Thursday, February 5, 2015

playing with pencil



Lately I've gone back to basics with my sketching, working only in pencil. My goal is to focus on value, to practice with light and shadow. I feel that my drawings and paintings need a lot more contrast.



Now this surprised looking fellow above is not a study in value, but a quick note of the fresco of St. Theodore from the Chapel of St. Basil in Göreme. I wasn't allowed to take a photograph of his wonderful expression, so I stood among the circulating horde of tourists and did my best to capture it.



One of the subjects I tend to run away from drawing or painting is moving water. Here I've tried to get a sense of the crashing waves of the Atlantic, somewhere on the coast of Portugal. It's not that great, but I like the waves in the lower right side. I'm forever telling my students to face their challenges and work through them, and it's time I took my own advice.

Must keep practicing!

more sketches of anatolia



From the giant heads of Mount Nemrut, to the Mesopotamian plains of Mardin.

Monday, February 2, 2015

becoming strangers



It was as though the wind had lost its patience with us, and from its dusty mouth a hot moan crept through the streets, turning the sky from white to a sickly orange.



I bought a string of chilies so sharp and fragrant— their red was on fire in the strange light that washed Istiklal yellow, and in that yellow, I suddenly noticed how the kemençe player's hair had turned from brown to white.
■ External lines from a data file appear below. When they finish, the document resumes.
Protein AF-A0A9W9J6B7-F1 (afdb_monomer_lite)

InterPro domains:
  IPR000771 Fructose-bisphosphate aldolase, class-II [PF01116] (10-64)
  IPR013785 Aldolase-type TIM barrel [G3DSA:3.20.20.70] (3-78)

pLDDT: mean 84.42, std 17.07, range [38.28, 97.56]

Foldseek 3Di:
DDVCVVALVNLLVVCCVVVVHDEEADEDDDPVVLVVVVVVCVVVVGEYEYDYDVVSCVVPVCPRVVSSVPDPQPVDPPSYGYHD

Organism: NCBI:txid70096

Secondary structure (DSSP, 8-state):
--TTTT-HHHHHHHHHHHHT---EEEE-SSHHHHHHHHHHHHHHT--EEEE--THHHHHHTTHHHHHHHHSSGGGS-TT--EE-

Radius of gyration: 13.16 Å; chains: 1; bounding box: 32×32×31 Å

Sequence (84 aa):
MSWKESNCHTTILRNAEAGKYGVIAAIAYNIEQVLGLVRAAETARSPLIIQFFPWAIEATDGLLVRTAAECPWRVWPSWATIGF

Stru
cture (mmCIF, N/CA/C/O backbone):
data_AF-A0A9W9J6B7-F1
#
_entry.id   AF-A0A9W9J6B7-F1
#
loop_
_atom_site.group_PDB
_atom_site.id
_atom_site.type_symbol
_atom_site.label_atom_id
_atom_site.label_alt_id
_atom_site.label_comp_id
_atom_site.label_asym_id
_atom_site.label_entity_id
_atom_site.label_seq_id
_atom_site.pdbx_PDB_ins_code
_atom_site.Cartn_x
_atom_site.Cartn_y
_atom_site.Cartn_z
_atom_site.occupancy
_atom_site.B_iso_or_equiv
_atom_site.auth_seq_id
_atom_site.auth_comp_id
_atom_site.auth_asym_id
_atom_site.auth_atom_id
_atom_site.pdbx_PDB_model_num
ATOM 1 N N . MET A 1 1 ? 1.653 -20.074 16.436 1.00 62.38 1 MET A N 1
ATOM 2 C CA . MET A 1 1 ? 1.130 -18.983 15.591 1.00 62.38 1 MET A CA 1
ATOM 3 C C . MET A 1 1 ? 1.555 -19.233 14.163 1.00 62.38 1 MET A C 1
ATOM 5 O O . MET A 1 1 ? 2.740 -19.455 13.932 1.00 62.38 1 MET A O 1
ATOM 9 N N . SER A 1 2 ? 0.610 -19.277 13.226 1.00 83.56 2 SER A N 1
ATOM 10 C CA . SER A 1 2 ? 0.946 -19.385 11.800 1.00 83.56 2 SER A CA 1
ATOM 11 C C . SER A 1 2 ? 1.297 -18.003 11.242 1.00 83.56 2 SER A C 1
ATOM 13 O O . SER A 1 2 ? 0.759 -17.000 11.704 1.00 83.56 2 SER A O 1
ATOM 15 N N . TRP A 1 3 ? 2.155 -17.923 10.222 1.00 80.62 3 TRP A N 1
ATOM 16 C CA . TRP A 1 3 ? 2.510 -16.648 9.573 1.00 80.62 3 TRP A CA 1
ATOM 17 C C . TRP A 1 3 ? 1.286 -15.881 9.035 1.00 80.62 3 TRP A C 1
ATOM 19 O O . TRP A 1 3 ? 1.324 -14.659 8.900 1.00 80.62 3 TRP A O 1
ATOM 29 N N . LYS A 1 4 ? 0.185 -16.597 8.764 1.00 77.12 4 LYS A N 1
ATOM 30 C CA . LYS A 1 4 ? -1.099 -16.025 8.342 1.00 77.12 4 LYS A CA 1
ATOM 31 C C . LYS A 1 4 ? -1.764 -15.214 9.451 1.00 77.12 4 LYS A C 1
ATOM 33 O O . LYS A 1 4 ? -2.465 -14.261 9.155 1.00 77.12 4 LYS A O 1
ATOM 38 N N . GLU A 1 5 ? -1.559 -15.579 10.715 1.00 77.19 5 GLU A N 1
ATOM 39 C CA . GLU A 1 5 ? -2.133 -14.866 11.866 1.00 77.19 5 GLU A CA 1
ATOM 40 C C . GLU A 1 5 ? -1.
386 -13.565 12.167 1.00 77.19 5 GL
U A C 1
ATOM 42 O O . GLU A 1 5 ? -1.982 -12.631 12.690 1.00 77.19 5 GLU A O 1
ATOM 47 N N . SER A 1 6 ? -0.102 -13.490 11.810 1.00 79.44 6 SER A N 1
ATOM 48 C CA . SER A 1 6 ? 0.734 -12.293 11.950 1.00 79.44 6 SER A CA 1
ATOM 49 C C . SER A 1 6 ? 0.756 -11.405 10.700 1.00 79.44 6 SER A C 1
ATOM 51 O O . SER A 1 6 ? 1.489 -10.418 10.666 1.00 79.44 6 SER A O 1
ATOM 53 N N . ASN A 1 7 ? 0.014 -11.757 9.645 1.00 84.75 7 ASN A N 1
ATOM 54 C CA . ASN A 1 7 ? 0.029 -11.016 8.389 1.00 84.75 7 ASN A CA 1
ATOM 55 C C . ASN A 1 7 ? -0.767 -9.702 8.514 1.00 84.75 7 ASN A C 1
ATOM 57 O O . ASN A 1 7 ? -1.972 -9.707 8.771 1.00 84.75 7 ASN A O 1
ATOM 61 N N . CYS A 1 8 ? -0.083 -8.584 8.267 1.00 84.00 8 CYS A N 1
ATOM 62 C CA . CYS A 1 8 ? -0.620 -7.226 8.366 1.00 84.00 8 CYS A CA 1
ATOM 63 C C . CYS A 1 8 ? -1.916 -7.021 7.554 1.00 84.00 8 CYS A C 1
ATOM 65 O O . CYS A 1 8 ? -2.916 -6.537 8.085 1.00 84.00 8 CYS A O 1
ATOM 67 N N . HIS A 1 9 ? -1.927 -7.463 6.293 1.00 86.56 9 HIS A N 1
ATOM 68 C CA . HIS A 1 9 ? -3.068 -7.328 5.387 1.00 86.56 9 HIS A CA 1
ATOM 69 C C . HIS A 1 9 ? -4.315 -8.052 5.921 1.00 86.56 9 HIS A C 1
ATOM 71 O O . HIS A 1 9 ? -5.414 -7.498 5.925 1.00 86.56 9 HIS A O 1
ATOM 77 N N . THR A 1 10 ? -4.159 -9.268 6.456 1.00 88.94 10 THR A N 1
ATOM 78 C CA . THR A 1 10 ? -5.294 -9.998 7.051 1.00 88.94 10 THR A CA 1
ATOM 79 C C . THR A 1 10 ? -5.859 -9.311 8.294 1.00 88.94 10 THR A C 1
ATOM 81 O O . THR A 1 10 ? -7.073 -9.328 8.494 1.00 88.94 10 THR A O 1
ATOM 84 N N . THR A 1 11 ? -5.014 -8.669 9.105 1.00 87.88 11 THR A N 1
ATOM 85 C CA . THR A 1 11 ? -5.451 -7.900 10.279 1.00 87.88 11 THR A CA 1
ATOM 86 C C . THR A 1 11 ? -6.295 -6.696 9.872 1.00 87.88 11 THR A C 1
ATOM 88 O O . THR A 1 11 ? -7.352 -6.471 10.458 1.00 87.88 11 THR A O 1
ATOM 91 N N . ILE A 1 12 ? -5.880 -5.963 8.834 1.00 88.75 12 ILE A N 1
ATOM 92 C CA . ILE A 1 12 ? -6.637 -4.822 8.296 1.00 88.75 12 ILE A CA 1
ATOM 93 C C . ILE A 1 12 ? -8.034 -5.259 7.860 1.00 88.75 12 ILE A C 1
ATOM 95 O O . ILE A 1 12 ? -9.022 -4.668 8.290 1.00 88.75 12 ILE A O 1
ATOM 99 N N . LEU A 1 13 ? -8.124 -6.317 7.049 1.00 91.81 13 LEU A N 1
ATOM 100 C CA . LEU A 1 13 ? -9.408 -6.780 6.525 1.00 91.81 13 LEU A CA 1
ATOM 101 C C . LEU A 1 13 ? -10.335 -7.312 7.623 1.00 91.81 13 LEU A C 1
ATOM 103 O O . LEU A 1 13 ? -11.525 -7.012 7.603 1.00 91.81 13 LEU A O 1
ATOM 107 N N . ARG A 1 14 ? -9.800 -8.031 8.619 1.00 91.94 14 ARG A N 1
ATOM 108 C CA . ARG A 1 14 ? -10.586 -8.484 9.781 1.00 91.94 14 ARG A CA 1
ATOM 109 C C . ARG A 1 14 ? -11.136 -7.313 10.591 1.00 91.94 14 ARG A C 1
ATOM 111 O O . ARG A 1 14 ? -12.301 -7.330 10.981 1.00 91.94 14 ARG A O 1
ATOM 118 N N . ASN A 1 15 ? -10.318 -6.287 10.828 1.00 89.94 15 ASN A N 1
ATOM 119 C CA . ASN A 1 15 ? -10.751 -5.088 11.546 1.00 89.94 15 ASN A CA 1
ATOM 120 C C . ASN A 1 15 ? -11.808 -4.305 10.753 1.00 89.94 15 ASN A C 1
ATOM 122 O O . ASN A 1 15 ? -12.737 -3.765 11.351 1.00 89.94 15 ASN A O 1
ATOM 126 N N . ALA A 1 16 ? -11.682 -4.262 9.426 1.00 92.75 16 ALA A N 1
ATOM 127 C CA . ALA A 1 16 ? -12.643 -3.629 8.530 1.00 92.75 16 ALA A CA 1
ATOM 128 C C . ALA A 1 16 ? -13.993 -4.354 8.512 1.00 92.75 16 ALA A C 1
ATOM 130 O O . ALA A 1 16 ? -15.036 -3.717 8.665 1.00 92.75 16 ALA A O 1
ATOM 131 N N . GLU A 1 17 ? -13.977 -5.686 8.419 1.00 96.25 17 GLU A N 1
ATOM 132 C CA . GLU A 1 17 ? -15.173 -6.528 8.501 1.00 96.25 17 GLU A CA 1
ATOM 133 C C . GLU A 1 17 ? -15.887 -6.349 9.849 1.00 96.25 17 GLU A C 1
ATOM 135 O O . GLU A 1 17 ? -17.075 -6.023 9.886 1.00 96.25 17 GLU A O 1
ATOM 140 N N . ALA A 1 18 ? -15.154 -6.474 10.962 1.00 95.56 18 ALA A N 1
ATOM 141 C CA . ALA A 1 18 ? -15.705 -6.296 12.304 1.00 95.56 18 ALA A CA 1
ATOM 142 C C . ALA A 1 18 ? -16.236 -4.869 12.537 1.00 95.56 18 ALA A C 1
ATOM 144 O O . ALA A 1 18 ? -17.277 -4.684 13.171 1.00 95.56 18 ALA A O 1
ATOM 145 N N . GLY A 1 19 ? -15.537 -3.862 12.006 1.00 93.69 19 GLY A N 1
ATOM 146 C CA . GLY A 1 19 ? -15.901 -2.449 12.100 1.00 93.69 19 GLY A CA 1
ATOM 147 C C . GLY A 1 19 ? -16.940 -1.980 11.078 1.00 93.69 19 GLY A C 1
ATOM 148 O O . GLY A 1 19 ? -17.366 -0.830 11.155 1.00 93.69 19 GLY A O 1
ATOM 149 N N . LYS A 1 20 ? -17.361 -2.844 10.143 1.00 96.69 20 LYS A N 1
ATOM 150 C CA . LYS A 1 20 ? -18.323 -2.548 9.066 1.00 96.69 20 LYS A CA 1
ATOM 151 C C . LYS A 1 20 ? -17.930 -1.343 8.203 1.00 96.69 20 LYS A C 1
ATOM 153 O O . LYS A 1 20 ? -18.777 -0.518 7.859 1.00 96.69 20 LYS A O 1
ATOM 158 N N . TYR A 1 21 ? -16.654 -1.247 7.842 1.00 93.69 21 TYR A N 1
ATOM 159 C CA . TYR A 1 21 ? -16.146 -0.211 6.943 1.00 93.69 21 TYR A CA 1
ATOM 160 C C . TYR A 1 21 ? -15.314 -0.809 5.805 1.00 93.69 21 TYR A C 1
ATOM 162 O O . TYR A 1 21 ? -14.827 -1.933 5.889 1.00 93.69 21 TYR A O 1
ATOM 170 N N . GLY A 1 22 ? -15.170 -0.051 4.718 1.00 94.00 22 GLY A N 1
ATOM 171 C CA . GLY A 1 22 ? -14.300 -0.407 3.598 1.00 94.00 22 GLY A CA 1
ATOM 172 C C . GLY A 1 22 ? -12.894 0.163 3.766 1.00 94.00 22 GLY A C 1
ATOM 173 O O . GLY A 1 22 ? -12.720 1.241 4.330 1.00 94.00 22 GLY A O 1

I realised I had become strangers with the city I once loved.

Sunday, February 1, 2015

thirty-six

night fell on avanos


the monk's valley



Like pious monks in peaked caps, rushing off to vespers.

the rose valley



Even though at times it felt like we were hiking on another planet without a soul in sight, it was inevitable that we would run into someone selling çay— after all, even the volcanoes in Turkey have a çaycı. This man had something even better: fresh pressed pomegranate juice, and a cave church.



The Haçlı Kilise is home to some fine 9th Century frescoes and a large cross carved into its stone ceiling. Unfortunately, like many of the early Christian frescoes across Turkey, the faces within reach have been scratched out, though you can still make out some sideways glances and stern expressions.



Actually, this was one of the better preserved churches outside of the Göreme Open Air Museum, and the artists' choice to use a malachite green for parts of the background made it quite special.



On our loop back to where we left our car, an unassuming pointed rock with a rickety wooden foot bridge promised something interesting inside. There was a green mashallah in Arabic script with simple botanical patterns decorating the pigeons' entrances to the cave.



Carved straight out of the rock itself, the Kolonlu Kilise is truly impressive. That high vaulted ceiling supported by all those columns... I am still at a loss for words.



Here I felt I had been swallowed by a whale, its ribs expanding and contracting above my head:

the red valley

secrets hidden in caves



The Göreme Open Air Museum has some of the loveliest cave churches in Cappadocia; two of the most famous being the Elmalı Kilise, or Apple Church (pictured above), and the Karanlık Kilise, the Dark Church (below). The vivid frescoes of the Apple Church date back to the 11th and 12th Centuries, and the intense, highly detailed scenes depicted in the Dark Church were painted during the end of the 12th Century. Imagine a small gathering of people in these spaces, worshiping under the stern gazes of saints illuminated by candlelight— imagine the artists and the architects carving arches and columns out of stone, painting in the little light that a cave allows.



Waves of tourists from all corners of the globe look up at those same saints, now bathed in electric light.